When news of the disaster spread by telegraph in early July during a national celebration of the Centennial in Philadelphia, the country could hardly believe it. A century of excuse-making promptly began. Two popular images cast the disaster in a heroic light—a chromolithograph commissioned by Anheuser-Busch that hung over bars throughout the land, and a movie still of Errol Flynn playing Custer in the final scene of They Died with Their Boots On. Both depict Custer as the last man standing, wearing a buckskin jacket, hatless, sword in hand, and surrounded by stacks of dead savages.
The reality, long denied, was very different. In the fighting at the Little Bighorn about 261 soldiers and civilians were killed, including four members of Custer’s own family—two brothers, a brother-in-law, and a nephew. The number of Sioux and Cheyenne killed in the fight was far fewer, on the order of thirty to forty, according to an authoritative study of Indian accounts by the historian Richard Hardorff in his book Hokahey! A Good Day to Die (1999). The disparity, typical of a rout, helps to explain what happened. Custer had lost control of the fight. His men were in disarray, incapable of organized defense, overwhelmed in small groups, the bodies of officers and men scattered along their route of flight “like corn,” according to an officer who explored the scene a day or two later. Custer himself was found dead on the hill, shot in the side and in the left temple. The last of his men had been killed as they ran in panic down toward the river, probably hoping to hide in the brush and undergrowth along the bank.
That is roughly the way I think things unfolded, but it is only fair to say that just about everything I’ve said is in dispute by somebody, and sometimes by whole platoons of students of the battle, most of whom want to exonerate Custer, or at least include others in the blame. The record has grown so large that it requires a big chunk of a book just to introduce the leading characters, explain why Washington wanted and forced the war, sketch in the map of the five-mile-long battlefield, outline the chronology of the fight, and identify the many points in dispute before retelling the story of the fatal day and hazarding some new interpretation that is certain to meet a storm of contradiction.
Some very good books about Custer have followed this pattern, but Custer’s Trials, T.J. Stiles’s important and original new life of the general, does not. He seems to have gazed into the dark swamp of the controversy and concluded that nothing new could be learned from revisiting old ground. So he did not, and decided to leave out the battle.
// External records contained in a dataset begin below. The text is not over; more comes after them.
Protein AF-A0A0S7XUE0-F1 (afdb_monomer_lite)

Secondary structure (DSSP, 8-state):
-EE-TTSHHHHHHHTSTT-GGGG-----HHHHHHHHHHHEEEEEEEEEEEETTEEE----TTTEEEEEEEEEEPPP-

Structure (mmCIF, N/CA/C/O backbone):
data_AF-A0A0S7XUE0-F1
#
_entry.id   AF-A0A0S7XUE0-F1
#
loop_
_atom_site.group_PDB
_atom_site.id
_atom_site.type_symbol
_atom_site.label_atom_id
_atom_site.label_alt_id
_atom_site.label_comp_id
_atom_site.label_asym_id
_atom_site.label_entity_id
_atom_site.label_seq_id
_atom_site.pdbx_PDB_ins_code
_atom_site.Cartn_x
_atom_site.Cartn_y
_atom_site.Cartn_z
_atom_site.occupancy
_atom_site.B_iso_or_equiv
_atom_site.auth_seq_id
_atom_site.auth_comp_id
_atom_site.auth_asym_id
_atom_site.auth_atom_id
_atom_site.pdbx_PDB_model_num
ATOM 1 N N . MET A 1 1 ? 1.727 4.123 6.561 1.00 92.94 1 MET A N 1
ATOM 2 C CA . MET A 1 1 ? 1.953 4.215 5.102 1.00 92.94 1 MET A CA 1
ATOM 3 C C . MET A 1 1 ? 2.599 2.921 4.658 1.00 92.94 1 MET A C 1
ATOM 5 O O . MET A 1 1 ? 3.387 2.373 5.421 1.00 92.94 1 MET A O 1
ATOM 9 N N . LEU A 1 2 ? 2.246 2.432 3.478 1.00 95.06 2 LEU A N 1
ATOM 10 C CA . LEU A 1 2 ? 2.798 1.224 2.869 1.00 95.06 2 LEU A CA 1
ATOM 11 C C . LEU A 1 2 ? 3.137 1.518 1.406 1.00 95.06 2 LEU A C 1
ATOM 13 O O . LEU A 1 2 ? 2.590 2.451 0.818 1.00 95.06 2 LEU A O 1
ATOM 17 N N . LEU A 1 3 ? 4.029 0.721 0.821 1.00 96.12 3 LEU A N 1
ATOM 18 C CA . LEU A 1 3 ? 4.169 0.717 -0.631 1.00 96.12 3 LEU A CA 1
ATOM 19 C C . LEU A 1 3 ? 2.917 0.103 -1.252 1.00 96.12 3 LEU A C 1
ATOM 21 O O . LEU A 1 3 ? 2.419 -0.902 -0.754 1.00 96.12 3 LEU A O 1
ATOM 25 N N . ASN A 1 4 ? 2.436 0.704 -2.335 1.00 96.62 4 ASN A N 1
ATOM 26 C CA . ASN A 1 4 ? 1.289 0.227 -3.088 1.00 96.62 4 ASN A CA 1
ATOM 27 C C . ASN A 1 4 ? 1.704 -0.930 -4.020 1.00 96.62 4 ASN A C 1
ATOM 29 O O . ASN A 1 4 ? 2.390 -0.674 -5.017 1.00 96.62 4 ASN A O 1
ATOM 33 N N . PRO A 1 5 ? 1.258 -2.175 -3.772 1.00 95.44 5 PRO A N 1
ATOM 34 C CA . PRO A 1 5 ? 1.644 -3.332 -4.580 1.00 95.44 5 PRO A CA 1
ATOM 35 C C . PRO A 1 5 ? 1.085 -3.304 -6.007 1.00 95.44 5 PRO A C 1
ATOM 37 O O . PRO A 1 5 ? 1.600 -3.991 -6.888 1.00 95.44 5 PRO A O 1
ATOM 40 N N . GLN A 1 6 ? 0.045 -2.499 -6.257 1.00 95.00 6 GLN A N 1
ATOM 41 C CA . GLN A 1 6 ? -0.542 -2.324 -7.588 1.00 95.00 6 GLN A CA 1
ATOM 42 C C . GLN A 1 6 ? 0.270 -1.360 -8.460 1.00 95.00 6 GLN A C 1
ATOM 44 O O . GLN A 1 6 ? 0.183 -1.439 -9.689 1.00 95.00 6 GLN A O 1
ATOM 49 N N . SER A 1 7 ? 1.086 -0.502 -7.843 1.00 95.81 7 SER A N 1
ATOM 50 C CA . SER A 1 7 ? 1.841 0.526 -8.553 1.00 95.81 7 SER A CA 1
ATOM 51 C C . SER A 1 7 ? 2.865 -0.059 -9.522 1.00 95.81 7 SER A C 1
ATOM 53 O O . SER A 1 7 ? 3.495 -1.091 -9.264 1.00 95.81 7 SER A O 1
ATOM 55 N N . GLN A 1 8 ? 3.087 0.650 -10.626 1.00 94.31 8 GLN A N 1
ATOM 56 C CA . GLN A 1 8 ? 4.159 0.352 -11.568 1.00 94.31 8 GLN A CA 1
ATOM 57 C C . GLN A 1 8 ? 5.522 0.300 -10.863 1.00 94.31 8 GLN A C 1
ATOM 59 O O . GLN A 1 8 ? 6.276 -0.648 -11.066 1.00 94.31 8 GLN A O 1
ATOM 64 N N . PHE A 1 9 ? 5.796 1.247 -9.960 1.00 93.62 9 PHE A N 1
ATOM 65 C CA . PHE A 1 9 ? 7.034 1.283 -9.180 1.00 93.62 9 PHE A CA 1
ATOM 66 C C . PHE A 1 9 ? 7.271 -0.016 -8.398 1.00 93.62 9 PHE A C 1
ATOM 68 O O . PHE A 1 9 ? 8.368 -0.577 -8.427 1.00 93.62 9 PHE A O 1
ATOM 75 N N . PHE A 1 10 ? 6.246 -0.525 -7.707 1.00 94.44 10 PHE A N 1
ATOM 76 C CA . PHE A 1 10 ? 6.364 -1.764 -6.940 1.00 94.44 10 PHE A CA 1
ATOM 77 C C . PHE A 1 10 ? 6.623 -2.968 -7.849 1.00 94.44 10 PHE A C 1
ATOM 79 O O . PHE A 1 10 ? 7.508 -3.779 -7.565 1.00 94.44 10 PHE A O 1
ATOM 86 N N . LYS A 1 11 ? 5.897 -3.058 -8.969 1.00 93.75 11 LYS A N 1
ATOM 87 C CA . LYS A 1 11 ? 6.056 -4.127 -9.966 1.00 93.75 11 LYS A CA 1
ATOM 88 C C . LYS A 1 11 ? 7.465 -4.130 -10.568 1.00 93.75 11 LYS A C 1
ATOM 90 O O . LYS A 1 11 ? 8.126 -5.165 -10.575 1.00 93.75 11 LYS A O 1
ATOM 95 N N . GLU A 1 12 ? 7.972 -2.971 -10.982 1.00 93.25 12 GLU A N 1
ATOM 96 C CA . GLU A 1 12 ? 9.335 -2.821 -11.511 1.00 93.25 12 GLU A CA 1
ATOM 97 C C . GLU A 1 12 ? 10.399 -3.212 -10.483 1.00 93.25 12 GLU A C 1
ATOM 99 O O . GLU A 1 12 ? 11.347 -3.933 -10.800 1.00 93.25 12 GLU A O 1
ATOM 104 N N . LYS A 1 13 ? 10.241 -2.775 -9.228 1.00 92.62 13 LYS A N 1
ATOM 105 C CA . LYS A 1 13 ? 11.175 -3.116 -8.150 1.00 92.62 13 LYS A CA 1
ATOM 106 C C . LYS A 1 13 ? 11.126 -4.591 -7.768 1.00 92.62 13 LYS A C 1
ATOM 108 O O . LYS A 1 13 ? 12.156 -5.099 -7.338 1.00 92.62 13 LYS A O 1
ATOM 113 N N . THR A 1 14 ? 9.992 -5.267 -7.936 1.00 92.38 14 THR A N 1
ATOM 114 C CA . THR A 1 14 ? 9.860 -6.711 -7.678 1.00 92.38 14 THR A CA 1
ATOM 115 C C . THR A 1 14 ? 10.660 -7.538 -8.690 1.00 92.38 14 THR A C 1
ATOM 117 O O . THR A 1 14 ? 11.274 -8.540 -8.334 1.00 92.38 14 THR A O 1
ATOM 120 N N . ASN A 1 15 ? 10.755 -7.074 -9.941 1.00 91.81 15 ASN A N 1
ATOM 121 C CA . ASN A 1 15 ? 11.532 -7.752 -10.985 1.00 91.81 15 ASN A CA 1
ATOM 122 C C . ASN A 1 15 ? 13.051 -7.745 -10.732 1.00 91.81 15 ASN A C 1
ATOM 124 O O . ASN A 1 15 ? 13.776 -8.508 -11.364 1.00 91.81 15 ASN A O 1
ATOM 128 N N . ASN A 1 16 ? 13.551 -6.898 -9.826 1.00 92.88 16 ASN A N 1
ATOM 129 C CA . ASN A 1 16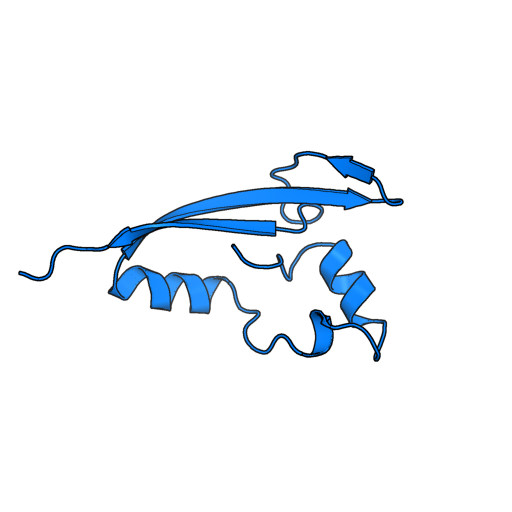 ? 14.951 -6.904 -9.409 1.00 92.88 16 ASN A CA 1
ATOM 130 C C . ASN A 1 16 ? 15.115 -7.774 -8.147 1.00 92.88 16 ASN A C 1
ATOM 132 O O . ASN A 1 16 ? 14.697 -7.331 -7.077 1.00 92.88 16 ASN A O 1
ATOM 136 N N . PRO A 1 17 ? 15.785 -8.943 -8.207 1.00 89.06 17 PRO A N 1
ATOM 137 C CA . PRO A 1 17 ? 15.931 -9.850 -7.063 1.00 89.06 17 PRO A CA 1
ATOM 138 C C . PRO A 1 17 ? 16.600 -9.222 -5.831 1.00 89.06 17 PRO A C 1
ATOM 140 O O . PRO A 1 17 ? 16.258 -9.567 -4.701 1.00 89.06 17 PRO A O 1
ATOM 143 N N . ALA A 1 18 ? 17.513 -8.267 -6.030 1.00 92.81 18 ALA A N 1
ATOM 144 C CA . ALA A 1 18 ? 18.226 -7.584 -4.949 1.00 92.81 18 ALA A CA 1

The body of his text ends as abruptly as a cliff with Custer marching out of Fort Abraham Lincoln in Dakota Territory at the head of the 7th Cavalry, while the regimental band played “The Girl I Left Behind Me.” All twelve companies of the 7th were under his command for the first time, and they were going out to whip the Indians. This is the point where most books about Custer really get underway.
Leaving the Little Bighorn out of Custer’s Trials is about the boldest purely literary decision I’ve seen in a long while, and the effect is startling. We are given a cursory sketch of the disaster in the twenty-page epilogue that concludes the book, but it would be stretching things even to call it a bare outline. Faintly visible within the epilogue are one or two hints, no more, of where Stiles thinks that things went wrong and who ought to be held accountable. His stony refusal to wrestle with the main event seems willful and strange, and it leaves a reader wondering what is to be gained by tackling Stiles’s substantial book.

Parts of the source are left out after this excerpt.